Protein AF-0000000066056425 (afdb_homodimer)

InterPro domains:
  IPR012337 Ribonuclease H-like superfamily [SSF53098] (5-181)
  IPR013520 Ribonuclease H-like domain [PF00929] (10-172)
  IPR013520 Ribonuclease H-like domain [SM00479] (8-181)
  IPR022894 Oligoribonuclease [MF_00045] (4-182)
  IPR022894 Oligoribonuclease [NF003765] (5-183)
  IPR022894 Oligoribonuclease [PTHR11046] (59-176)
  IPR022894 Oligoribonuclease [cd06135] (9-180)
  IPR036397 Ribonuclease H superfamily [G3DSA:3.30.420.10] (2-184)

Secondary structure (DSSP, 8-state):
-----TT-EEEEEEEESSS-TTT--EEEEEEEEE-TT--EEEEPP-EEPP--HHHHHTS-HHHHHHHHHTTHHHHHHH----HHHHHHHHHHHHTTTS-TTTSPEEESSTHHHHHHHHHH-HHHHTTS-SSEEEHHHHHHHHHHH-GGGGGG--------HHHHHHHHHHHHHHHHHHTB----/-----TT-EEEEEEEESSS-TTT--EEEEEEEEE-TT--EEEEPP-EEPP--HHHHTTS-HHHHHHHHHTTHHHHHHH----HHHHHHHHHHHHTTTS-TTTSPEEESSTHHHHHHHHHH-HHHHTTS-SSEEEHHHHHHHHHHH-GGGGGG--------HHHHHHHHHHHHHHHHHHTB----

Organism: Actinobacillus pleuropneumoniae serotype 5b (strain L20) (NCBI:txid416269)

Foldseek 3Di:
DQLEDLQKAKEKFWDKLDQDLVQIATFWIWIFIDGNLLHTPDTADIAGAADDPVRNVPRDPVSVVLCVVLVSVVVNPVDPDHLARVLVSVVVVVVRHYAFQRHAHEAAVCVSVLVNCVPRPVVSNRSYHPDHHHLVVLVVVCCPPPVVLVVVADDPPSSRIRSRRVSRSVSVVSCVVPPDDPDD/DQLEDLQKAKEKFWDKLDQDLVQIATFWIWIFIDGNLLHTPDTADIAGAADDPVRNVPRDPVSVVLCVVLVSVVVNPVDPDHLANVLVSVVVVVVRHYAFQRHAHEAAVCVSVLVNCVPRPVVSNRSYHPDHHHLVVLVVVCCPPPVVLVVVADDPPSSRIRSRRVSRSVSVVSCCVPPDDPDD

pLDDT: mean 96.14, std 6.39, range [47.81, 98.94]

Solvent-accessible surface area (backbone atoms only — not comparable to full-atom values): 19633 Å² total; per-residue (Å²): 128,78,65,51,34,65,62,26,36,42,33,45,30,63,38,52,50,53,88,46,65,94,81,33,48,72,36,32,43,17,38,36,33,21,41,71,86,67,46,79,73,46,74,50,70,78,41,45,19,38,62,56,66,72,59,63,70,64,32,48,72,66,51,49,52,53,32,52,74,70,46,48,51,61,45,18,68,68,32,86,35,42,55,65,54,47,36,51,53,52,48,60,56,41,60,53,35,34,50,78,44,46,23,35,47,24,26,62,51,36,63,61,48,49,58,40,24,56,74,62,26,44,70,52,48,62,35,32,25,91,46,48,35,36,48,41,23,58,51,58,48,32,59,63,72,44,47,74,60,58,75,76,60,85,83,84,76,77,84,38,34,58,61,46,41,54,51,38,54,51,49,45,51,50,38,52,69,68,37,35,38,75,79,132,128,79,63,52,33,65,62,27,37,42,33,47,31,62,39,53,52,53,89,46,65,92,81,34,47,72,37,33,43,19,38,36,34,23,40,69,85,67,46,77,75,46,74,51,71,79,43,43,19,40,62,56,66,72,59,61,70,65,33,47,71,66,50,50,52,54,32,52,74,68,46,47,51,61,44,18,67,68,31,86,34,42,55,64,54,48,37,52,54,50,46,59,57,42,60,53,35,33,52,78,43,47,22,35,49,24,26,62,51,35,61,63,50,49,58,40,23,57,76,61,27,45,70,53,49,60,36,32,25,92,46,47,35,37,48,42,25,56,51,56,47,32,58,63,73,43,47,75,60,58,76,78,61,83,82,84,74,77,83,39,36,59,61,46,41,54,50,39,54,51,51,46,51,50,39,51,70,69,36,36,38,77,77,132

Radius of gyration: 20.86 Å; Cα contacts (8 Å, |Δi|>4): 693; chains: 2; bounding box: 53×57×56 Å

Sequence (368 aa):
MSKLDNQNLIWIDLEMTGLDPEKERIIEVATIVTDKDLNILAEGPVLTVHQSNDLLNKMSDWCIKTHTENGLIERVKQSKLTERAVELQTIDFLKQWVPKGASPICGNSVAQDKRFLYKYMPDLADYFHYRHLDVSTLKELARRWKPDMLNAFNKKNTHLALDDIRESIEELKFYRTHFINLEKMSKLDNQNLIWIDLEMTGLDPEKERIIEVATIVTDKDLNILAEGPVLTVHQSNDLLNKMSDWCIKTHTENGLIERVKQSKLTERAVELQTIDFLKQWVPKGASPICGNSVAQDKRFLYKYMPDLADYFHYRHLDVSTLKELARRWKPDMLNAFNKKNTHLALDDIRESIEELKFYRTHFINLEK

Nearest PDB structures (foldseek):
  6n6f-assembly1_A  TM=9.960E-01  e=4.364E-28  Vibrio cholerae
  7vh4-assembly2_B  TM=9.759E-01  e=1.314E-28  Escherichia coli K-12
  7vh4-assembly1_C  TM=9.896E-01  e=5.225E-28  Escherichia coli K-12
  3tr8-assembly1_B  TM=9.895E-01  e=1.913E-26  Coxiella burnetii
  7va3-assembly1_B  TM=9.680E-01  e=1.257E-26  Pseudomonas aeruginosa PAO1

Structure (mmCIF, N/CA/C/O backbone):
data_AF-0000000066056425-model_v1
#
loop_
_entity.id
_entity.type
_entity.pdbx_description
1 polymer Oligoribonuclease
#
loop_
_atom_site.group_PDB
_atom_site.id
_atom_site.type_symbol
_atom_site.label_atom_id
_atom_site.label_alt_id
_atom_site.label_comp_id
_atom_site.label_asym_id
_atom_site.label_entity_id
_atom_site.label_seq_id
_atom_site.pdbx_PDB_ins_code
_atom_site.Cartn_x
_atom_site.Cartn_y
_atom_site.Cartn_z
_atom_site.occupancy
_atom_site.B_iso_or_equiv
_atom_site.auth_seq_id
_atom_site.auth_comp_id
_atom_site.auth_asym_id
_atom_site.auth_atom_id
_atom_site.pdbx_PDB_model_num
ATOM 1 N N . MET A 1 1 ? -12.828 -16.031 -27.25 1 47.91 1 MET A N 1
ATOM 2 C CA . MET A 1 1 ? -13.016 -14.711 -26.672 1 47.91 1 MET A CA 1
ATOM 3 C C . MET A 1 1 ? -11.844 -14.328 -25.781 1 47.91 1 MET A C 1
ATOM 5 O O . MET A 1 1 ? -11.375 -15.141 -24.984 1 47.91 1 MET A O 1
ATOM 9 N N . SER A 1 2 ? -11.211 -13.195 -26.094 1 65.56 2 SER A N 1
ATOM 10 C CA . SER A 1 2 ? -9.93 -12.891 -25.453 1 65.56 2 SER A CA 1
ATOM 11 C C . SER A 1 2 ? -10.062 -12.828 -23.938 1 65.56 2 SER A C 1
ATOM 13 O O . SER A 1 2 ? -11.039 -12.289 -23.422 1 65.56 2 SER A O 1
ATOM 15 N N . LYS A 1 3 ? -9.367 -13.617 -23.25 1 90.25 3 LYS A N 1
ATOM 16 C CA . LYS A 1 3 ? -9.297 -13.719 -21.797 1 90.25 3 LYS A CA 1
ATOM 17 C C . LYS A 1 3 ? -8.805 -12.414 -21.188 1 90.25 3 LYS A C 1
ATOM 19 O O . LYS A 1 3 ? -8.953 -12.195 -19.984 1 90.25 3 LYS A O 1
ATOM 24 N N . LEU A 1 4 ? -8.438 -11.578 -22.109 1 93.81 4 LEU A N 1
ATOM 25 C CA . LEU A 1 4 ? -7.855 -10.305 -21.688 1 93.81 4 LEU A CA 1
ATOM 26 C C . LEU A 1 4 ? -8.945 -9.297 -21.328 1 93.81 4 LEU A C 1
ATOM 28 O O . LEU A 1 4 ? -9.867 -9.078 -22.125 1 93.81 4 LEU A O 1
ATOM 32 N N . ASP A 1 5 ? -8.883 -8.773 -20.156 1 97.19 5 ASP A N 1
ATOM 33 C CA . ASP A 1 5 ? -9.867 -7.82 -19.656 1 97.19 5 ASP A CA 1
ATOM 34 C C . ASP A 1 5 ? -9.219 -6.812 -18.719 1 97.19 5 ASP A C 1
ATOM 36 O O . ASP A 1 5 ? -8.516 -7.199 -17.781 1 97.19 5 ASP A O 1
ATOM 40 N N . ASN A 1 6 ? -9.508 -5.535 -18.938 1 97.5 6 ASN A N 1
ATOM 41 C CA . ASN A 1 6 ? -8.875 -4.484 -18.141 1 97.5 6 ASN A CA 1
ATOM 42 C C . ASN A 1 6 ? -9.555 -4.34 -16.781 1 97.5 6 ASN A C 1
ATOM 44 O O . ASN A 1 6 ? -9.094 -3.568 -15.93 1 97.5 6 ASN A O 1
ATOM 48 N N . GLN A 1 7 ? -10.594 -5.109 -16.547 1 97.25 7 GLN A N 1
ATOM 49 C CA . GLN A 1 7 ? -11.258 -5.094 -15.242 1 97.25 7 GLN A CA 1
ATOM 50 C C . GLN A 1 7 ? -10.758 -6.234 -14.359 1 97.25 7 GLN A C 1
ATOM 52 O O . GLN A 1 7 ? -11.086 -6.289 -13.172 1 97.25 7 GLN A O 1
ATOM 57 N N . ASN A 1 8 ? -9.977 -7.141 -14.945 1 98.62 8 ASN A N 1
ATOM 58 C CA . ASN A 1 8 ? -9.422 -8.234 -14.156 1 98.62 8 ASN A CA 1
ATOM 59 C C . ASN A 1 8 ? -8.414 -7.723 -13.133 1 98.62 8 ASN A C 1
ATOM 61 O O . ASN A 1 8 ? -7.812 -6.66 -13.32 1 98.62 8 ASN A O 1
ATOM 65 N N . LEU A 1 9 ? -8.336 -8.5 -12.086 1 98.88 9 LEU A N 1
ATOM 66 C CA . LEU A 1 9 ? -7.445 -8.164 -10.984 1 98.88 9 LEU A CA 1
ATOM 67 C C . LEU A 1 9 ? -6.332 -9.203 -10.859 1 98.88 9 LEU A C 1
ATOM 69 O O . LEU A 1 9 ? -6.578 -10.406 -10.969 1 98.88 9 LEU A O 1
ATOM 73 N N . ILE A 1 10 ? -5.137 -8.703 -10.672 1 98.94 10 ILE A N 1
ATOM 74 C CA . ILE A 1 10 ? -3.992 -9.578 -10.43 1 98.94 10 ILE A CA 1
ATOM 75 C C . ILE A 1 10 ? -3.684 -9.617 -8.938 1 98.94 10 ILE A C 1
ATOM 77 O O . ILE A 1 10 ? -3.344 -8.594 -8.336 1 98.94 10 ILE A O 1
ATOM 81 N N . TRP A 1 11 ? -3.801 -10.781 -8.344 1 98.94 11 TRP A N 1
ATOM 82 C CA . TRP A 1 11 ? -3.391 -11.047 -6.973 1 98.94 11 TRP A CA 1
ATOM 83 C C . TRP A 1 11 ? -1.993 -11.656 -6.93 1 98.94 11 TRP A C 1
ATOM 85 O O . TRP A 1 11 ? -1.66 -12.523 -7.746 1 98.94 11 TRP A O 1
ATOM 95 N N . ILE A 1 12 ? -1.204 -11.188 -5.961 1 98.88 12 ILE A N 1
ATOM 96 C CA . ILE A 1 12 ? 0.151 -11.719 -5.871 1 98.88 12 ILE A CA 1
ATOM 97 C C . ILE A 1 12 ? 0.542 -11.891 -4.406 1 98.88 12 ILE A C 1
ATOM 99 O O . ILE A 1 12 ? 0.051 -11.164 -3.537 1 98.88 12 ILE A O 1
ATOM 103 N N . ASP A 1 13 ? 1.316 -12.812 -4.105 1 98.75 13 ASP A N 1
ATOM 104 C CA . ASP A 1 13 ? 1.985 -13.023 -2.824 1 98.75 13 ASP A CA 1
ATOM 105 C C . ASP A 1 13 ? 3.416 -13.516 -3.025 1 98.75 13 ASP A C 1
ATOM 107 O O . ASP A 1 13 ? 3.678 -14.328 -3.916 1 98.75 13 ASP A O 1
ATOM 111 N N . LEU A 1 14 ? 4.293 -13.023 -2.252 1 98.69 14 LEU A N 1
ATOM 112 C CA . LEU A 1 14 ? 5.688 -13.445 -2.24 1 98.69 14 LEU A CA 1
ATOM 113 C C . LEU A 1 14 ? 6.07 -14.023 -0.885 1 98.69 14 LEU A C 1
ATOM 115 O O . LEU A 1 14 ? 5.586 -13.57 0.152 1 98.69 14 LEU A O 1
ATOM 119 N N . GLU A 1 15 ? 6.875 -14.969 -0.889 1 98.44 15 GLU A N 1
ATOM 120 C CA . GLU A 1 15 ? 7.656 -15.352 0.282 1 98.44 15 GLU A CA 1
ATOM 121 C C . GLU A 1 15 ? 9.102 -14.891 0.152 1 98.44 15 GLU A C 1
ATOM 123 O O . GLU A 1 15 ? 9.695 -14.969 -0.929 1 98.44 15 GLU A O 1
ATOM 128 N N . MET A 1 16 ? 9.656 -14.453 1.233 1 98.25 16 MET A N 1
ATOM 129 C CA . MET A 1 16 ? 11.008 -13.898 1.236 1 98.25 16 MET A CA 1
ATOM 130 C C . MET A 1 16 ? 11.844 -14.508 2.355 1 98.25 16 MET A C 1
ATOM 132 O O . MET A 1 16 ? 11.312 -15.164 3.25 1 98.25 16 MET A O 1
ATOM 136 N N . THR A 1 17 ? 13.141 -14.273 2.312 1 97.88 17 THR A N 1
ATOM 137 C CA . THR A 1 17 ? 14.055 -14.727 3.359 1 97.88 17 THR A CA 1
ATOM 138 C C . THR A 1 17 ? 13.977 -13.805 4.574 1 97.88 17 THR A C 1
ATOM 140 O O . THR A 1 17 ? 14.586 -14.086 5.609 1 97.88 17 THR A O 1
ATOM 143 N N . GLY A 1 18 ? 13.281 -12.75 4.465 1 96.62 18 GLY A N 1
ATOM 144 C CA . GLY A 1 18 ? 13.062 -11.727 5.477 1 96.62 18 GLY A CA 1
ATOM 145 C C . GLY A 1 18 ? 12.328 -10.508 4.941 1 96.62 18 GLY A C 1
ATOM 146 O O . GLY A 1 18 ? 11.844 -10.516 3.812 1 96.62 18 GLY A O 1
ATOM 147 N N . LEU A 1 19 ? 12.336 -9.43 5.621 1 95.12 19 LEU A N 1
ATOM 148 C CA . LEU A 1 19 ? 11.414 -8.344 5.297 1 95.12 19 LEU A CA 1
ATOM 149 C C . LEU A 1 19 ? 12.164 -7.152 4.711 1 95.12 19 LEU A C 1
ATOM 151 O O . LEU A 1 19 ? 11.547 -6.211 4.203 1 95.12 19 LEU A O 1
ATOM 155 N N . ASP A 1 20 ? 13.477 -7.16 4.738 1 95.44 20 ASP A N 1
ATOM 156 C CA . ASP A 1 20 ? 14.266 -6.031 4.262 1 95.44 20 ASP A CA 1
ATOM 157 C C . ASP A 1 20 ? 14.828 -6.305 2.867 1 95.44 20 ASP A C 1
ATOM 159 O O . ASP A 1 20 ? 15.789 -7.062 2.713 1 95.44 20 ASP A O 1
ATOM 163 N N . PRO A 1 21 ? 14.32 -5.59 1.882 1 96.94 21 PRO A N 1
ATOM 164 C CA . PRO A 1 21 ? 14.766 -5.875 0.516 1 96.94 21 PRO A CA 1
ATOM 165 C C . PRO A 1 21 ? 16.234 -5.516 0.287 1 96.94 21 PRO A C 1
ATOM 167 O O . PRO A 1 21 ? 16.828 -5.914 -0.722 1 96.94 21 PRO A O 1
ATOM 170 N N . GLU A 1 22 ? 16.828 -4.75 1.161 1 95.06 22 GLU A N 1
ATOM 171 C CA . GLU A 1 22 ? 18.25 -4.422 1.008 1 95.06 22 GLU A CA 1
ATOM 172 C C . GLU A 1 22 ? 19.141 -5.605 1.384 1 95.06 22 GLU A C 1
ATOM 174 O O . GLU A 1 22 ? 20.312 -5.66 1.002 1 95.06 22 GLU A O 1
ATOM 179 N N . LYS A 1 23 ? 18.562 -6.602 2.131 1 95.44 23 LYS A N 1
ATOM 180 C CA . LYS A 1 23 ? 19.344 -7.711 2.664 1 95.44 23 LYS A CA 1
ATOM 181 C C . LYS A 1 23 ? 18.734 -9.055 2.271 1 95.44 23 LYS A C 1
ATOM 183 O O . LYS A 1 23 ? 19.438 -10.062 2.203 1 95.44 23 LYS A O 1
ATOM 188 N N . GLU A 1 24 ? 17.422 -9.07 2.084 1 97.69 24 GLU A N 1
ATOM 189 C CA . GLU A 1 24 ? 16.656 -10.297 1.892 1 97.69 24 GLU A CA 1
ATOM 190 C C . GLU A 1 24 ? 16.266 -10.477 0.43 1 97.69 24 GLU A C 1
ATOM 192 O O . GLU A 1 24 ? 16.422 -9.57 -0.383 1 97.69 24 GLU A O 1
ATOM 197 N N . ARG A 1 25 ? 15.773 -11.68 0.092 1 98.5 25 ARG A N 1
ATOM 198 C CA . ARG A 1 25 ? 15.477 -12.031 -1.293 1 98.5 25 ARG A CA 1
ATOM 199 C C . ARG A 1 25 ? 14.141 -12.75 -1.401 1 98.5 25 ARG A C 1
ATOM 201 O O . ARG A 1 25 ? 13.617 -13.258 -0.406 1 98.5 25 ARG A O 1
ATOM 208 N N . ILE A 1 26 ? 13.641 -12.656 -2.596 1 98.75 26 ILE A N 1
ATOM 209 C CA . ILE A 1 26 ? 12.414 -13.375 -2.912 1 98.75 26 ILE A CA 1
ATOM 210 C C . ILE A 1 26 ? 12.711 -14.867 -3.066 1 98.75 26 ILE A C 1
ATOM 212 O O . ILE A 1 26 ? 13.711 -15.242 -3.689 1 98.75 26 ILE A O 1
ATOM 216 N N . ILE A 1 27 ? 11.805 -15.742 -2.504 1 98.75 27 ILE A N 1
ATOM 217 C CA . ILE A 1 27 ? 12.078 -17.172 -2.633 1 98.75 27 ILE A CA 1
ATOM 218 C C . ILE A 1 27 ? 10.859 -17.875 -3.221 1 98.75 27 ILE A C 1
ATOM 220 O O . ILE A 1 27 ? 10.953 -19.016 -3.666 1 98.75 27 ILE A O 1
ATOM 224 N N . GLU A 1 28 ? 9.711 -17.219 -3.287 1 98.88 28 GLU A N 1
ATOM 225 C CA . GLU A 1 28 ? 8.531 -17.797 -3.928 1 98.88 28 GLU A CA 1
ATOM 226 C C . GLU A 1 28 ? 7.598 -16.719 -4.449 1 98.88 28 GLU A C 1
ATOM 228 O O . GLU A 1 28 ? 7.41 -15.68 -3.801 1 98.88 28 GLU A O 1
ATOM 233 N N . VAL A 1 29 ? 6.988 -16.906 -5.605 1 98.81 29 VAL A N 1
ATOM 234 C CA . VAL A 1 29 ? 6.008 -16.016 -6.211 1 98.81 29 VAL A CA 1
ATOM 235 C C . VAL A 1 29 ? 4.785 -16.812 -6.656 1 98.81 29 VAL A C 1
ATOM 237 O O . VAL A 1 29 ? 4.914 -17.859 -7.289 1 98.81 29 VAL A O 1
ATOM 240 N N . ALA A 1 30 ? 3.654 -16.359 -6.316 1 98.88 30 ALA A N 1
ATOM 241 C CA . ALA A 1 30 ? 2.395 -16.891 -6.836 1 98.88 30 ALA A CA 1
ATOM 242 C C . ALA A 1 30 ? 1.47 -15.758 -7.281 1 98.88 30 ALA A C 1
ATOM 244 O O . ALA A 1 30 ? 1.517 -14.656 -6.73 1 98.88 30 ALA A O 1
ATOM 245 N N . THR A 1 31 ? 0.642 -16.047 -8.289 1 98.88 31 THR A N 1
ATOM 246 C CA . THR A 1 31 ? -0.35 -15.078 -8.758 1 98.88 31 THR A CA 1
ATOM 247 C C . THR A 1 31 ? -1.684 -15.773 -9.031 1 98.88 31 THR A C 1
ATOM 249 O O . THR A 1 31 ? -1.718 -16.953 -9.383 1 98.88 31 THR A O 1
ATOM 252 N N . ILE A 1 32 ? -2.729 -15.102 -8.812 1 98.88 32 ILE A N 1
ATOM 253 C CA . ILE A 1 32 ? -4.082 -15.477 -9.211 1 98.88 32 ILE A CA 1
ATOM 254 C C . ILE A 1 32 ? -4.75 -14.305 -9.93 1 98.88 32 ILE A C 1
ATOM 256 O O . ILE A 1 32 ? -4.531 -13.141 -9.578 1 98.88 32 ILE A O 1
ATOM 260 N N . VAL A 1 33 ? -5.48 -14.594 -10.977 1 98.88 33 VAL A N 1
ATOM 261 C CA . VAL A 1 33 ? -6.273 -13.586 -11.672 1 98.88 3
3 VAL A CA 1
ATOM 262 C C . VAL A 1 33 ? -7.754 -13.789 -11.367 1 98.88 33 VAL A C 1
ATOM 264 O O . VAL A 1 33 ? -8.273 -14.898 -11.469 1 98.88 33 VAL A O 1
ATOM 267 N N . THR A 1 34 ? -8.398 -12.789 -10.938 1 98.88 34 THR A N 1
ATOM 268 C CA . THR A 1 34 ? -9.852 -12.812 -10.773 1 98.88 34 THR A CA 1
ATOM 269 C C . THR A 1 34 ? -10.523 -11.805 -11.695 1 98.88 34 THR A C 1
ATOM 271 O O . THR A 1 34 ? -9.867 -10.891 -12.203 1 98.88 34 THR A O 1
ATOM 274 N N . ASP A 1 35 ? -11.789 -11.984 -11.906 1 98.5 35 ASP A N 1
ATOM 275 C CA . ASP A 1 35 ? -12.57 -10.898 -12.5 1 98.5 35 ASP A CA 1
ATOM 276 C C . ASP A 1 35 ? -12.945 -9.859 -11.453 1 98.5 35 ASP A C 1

__Work instruction__: Begin with the line that contains "ATOM 274 N N" and set down each line exactly until the records above end, including the final line.

__Answer space__:
ATOM 274 N N . ASP A 1 35 ? -11.789 -11.984 -11.906 1 98.5 35 ASP A N 1
ATOM 275 C CA . ASP A 1 35 ? -12.57 -10.898 -12.5 1 98.5 35 ASP A CA 1
ATOM 276 C C . ASP A 1 35 ? -12.945 -9.859 -11.453 1 98.5 35 ASP A C 1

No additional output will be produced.